The motifs Oshima depicts are from nature such as timber, flower, insect, bird and ocean, and sometimes she paints imagined scenery mixed with circus, train and flag. The artist was inspired by her childhood memories; hugging the moss to find micro-forest in there, landscape she saw during a trip, and skies in her daily life, as well as by various old pictorial books. She grows plants in her garden, and even keeps butterfly larval and let the pupas emerged to observe their biology and to do rigorous sketches over and over. As just described, her work is based on her obsession and pursuance to the motifs and when mixed with her spontaneous imagination, the work starts telling the stories.


 


Her first solo exhibition at Mizuma Action is entitled ‘pictorial book,’ the source of her imagination, and it consists of seven to eight paintings, some are large and some are small. For Oshima who lives in urban area, it is far more likely to encounter various things in pictorial books rather than in nature.
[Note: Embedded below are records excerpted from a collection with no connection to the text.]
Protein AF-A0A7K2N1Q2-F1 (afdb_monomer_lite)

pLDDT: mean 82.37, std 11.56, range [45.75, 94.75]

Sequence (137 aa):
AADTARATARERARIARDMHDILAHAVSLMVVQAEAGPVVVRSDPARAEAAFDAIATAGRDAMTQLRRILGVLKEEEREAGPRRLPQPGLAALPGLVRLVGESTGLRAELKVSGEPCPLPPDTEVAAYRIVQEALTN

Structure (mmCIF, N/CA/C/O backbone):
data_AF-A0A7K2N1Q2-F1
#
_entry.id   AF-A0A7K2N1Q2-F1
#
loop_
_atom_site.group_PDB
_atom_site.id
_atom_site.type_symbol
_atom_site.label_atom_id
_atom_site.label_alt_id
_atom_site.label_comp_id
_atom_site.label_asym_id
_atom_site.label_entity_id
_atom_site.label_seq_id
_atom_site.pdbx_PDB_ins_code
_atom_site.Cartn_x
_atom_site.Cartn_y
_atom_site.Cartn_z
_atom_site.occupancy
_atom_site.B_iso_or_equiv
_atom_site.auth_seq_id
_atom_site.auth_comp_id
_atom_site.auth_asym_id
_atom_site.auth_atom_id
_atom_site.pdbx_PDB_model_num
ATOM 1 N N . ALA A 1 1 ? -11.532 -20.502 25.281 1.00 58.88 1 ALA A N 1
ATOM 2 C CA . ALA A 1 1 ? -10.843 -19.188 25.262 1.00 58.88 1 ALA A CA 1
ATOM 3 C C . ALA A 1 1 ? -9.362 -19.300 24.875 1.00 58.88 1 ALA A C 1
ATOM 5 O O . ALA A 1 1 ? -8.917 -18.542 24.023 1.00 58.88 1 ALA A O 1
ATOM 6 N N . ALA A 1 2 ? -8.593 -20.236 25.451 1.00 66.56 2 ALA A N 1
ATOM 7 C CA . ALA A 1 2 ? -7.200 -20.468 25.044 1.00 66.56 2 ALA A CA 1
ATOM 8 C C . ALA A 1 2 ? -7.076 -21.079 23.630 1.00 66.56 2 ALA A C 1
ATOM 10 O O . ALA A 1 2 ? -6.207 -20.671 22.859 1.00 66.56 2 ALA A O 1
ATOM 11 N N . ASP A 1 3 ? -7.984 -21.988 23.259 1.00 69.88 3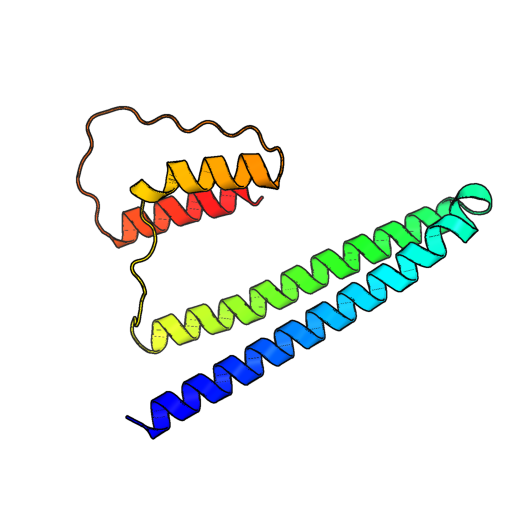 ASP A N 1
ATOM 12 C CA . ASP A 1 3 ? -7.974 -22.630 21.934 1.00 69.88 3 ASP A CA 1
ATOM 13 C C . ASP A 1 3 ? -8.357 -21.677 20.799 1.00 69.88 3 ASP A C 1
ATOM 15 O O . ASP A 1 3 ? -7.741 -21.705 19.736 1.00 69.88 3 ASP A O 1
ATOM 19 N N . THR A 1 4 ? -9.301 -20.764 21.046 1.00 68.69 4 THR A N 1
ATOM 20 C CA . THR A 1 4 ? -9.691 -19.728 20.079 1.00 68.69 4 THR A CA 1
ATOM 21 C C . THR A 1 4 ? -8.565 -18.720 19.851 1.00 68.69 4 THR A C 1
ATOM 23 O O . THR A 1 4 ? -8.241 -18.424 18.707 1.00 68.69 4 THR A O 1
ATOM 26 N N . ALA A 1 5 ? -7.880 -18.268 20.908 1.00 69.62 5 ALA A N 1
ATOM 27 C CA . ALA A 1 5 ? -6.719 -17.383 20.774 1.00 69.62 5 ALA A CA 1
ATOM 28 C C . ALA A 1 5 ? -5.555 -18.041 20.005 1.00 69.62 5 ALA A C 1
ATOM 30 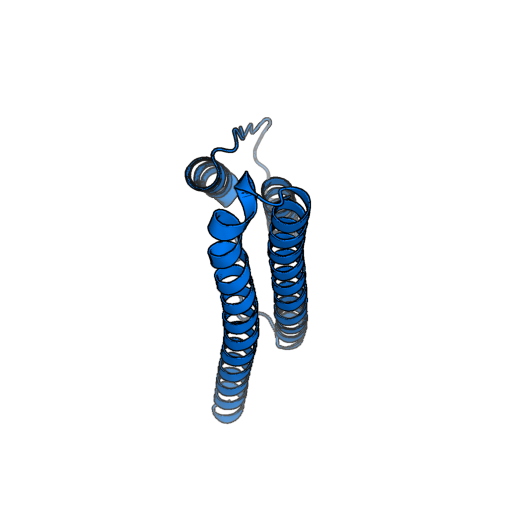O O . ALA A 1 5 ? -4.901 -17.394 19.185 1.00 69.62 5 ALA A O 1
ATOM 31 N N . ARG A 1 6 ? -5.315 -19.341 20.229 1.00 74.62 6 ARG A N 1
ATOM 32 C CA . ARG A 1 6 ? -4.330 -20.125 19.466 1.00 74.62 6 ARG A CA 1
ATOM 33 C C . ARG A 1 6 ? -4.722 -20.290 18.000 1.00 74.62 6 ARG A C 1
ATOM 35 O O . ARG A 1 6 ? -3.843 -20.214 17.145 1.00 74.62 6 ARG A O 1
ATOM 42 N N . ALA A 1 7 ? -6.003 -20.507 17.707 1.00 71.12 7 ALA A N 1
ATOM 43 C CA . ALA A 1 7 ? -6.501 -20.598 16.338 1.00 71.12 7 ALA A CA 1
ATOM 44 C C . ALA A 1 7 ? -6.296 -19.275 15.580 1.00 71.12 7 ALA A C 1
ATOM 46 O O . ALA A 1 7 ? -5.681 -19.279 14.517 1.00 71.12 7 ALA A O 1
ATOM 47 N N . THR A 1 8 ? -6.672 -18.135 16.172 1.00 73.75 8 THR A N 1
ATOM 48 C CA . THR A 1 8 ? -6.463 -16.806 15.569 1.00 73.75 8 THR A CA 1
ATOM 49 C C . THR A 1 8 ? -4.982 -16.494 15.324 1.00 73.75 8 THR A C 1
ATOM 51 O O . THR A 1 8 ? -4.626 -15.933 14.292 1.00 73.75 8 THR A O 1
ATOM 54 N N . ALA A 1 9 ? -4.092 -16.863 16.252 1.00 73.12 9 ALA A N 1
ATOM 55 C CA . ALA A 1 9 ? -2.654 -16.635 16.089 1.00 73.12 9 ALA A CA 1
ATOM 56 C C . ALA A 1 9 ? -2.048 -17.468 14.946 1.00 73.12 9 ALA A C 1
ATOM 58 O O . ALA A 1 9 ? -1.208 -16.966 14.199 1.00 73.12 9 ALA A O 1
ATOM 59 N N . ARG A 1 10 ? -2.485 -18.726 14.787 1.00 75.12 10 ARG A N 1
ATOM 60 C CA . ARG A 1 10 ? -2.071 -19.585 13.664 1.00 75.12 10 ARG A CA 1
ATOM 61 C C . ARG A 1 10 ? -2.542 -19.026 12.330 1.00 75.12 10 ARG A C 1
ATOM 63 O O . ARG A 1 10 ? -1.764 -19.017 11.382 1.00 75.12 10 ARG A O 1
ATOM 70 N N . GLU A 1 11 ? -3.769 -18.524 12.289 1.00 77.06 11 GLU A N 1
ATOM 71 C CA . GLU A 1 11 ? -4.346 -17.953 11.078 1.00 77.06 11 GLU A CA 1
ATOM 72 C C . GLU A 1 11 ? -3.616 -16.675 10.652 1.00 77.06 11 GLU A C 1
ATOM 74 O O . GLU A 1 11 ? -3.140 -16.572 9.524 1.00 77.06 11 GLU A O 1
ATOM 79 N N . ARG A 1 12 ? -3.356 -15.758 11.592 1.00 78.00 12 ARG A N 1
ATOM 80 C CA . ARG A 1 12 ? -2.525 -14.570 11.330 1.00 78.00 12 ARG A CA 1
ATOM 81 C C . ARG A 1 12 ? -1.122 -14.922 10.830 1.00 78.00 12 ARG A C 1
ATOM 83 O O . ARG A 1 12 ? -0.609 -14.257 9.935 1.00 78.00 12 ARG A O 1
ATOM 90 N N . ALA A 1 13 ? -0.501 -15.963 11.385 1.00 74.75 13 ALA A N 1
ATOM 91 C CA . ALA A 1 13 ? 0.818 -16.416 10.948 1.00 74.75 13 ALA A CA 1
ATOM 92 C C . ALA A 1 13 ? 0.799 -17.064 9.552 1.00 74.75 13 ALA A C 1
ATOM 94 O O . ALA A 1 13 ? 1.785 -16.963 8.824 1.00 74.75 13 ALA A O 1
ATOM 95 N N . ARG A 1 14 ? -0.297 -17.735 9.175 1.00 80.31 14 ARG A N 1
ATOM 96 C CA . ARG A 1 14 ? -0.512 -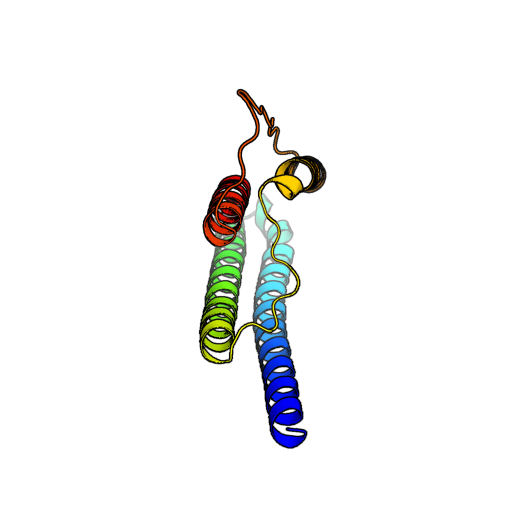18.245 7.814 1.00 80.31 14 ARG A CA 1
ATOM 97 C C . ARG A 1 14 ? -0.616 -17.092 6.828 1.00 80.31 14 ARG A C 1
ATOM 99 O O . ARG A 1 14 ? 0.160 -17.039 5.886 1.00 80.31 14 ARG A O 1
ATOM 106 N N . ILE A 1 15 ? -1.471 -16.122 7.124 1.00 76.94 15 ILE A N 1
ATOM 107 C CA . ILE A 1 15 ? -1.710 -14.982 6.241 1.00 76.94 15 ILE A CA 1
ATOM 108 C C . ILE A 1 15 ? -0.448 -14.134 6.058 1.00 76.94 15 ILE A C 1
ATOM 110 O O . ILE A 1 15 ? -0.125 -13.754 4.938 1.00 76.94 15 ILE A O 1
ATOM 114 N N . ALA A 1 16 ? 0.321 -13.893 7.123 1.00 74.94 16 ALA A N 1
ATOM 115 C CA . ALA A 1 16 ? 1.601 -13.194 7.012 1.00 74.94 16 ALA A CA 1
ATOM 116 C C . ALA A 1 16 ? 2.593 -13.913 6.077 1.00 74.94 16 ALA A C 1
ATOM 118 O O . ALA A 1 16 ? 3.358 -13.252 5.378 1.00 74.94 16 ALA A O 1
ATOM 119 N N . ARG A 1 17 ? 2.569 -15.252 6.047 1.00 78.94 17 ARG A N 1
ATOM 120 C CA . ARG A 1 17 ? 3.403 -16.059 5.149 1.00 78.94 17 ARG A CA 1
ATOM 121 C C . ARG A 1 17 ? 2.922 -15.955 3.705 1.00 78.94 17 ARG A C 1
ATOM 123 O O . ARG A 1 17 ? 3.725 -15.631 2.845 1.00 78.94 17 ARG A O 1
ATOM 130 N N . ASP A 1 18 ? 1.621 -16.091 3.470 1.00 80.69 18 ASP A N 1
ATOM 131 C CA . ASP A 1 18 ? 1.035 -15.948 2.132 1.00 80.69 18 ASP A CA 1
ATOM 132 C C . ASP A 1 18 ? 1.310 -14.546 1.553 1.00 80.69 18 ASP A C 1
ATOM 134 O O . ASP A 1 18 ? 1.674 -14.396 0.386 1.00 80.69 18 ASP A O 1
ATOM 138 N N . MET A 1 19 ? 1.216 -13.502 2.388 1.00 81.94 19 MET A N 1
ATOM 139 C CA . MET A 1 19 ? 1.599 -12.135 2.019 1.00 81.94 19 MET A CA 1
ATOM 140 C C . MET A 1 19 ? 3.089 -12.023 1.677 1.00 81.94 19 MET A C 1
ATOM 142 O O . MET A 1 19 ? 3.442 -11.361 0.700 1.00 81.94 19 MET A O 1
ATOM 146 N N . HIS A 1 20 ? 3.961 -12.637 2.483 1.00 81.69 20 HIS A N 1
ATOM 147 C CA . HIS A 1 20 ? 5.403 -12.627 2.251 1.00 81.69 20 HIS A CA 1
ATOM 148 C C . HIS A 1 20 ? 5.769 -13.343 0.949 1.00 81.69 20 HIS A C 1
ATOM 150 O O . HIS A 1 20 ? 6.574 -12.815 0.192 1.00 81.69 20 HIS A O 1
ATOM 156 N N . ASP A 1 21 ? 5.139 -14.478 0.651 1.00 86.88 21 ASP A N 1
ATOM 157 C CA . ASP A 1 21 ? 5.407 -15.259 -0.557 1.00 86.88 21 ASP A CA 1
ATOM 158 C C . ASP A 1 21 ? 4.981 -14.500 -1.822 1.00 86.88 21 ASP A C 1
ATOM 160 O O . ASP A 1 21 ? 5.742 -14.424 -2.788 1.00 86.88 21 ASP A O 1
ATOM 164 N N . ILE A 1 22 ? 3.809 -13.853 -1.798 1.00 84.31 22 ILE A N 1
ATOM 165 C CA . ILE A 1 22 ? 3.337 -12.996 -2.899 1.00 84.31 22 ILE A CA 1
ATOM 166 C C . ILE A 1 22 ? 4.301 -11.827 -3.133 1.00 84.31 22 ILE A C 1
ATOM 168 O O . ILE A 1 22 ? 4.678 -11.548 -4.273 1.00 84.31 22 ILE A O 1
ATOM 172 N N . LEU A 1 23 ? 4.724 -11.155 -2.058 1.00 87.31 23 LEU A N 1
ATOM 173 C CA . LEU A 1 23 ? 5.662 -10.036 -2.134 1.00 87.31 23 LEU A CA 1
ATOM 174 C C . LEU A 1 23 ? 7.034 -10.474 -2.644 1.00 87.31 23 LEU A C 1
ATOM 176 O O . LEU A 1 23 ? 7.569 -9.855 -3.560 1.00 87.31 23 LEU A O 1
ATOM 180 N N . ALA A 1 24 ? 7.594 -11.537 -2.072 1.00 82.81 24 ALA A N 1
ATOM 181 C CA . ALA A 1 24 ? 8.902 -12.059 -2.441 1.00 82.81 24 ALA A CA 1
ATOM 182 C C . ALA A 1 24 ? 8.930 -12.477 -3.914 1.00 82.81 24 ALA A C 1
ATOM 184 O O . ALA A 1 24 ? 9.874 -12.148 -4.634 1.00 82.81 24 ALA A O 1
ATOM 185 N N . HIS A 1 25 ? 7.870 -13.136 -4.385 1.00 85.69 25 HIS A N 1
ATOM 186 C CA . HIS A 1 25 ? 7.745 -13.530 -5.780 1.00 85.69 25 HIS A CA 1
ATOM 187 C C . HIS A 1 25 ? 7.666 -12.319 -6.720 1.00 85.69 25 HIS A C 1
ATOM 189 O O . HIS A 1 25 ? 8.432 -12.235 -7.681 1.00 85.69 25 HIS A O 1
ATOM 195 N N . ALA A 1 26 ? 6.794 -11.351 -6.424 1.00 88.31 26 ALA A N 1
ATOM 196 C CA . ALA A 1 26 ? 6.635 -10.161 -7.254 1.00 88.31 26 ALA A CA 1
ATOM 197 C C . ALA A 1 26 ? 7.915 -9.315 -7.309 1.00 88.31 26 ALA A C 1
ATOM 199 O O . ALA A 1 26 ? 8.336 -8.905 -8.388 1.00 88.31 26 ALA A O 1
ATOM 200 N N . VAL A 1 27 ? 8.571 -9.106 -6.164 1.00 90.00 27 VAL A N 1
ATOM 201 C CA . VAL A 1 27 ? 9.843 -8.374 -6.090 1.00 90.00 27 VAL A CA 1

The images she saw on the books change their shape and color in her mind and, at some point, these pieces connect together and appear as landscape. 


 


The main painting for this show is 3-meter-wide ‘deep organ’. Oshma painted enlarged internal view of vascular bundle. The scenery that evokes the inside of the living creatures and blood vessels are depicted on the back of key motifs to the story such as crystals, fossils and butterfly wings. In the middle, a spring is upwelling.


 


Pictorial books themselves make the artist thrilled. They stir up her longing for various creatures, natural phenomenon, and imaginary vehicle she hasn’t see yet, and her imagination to the place they are from. There is no right or wrong way to appreciate her artworks. She is only wandering around in the imaginary world with pictorial books in her hand. We hope you, too, can freely roam around her mysterious world.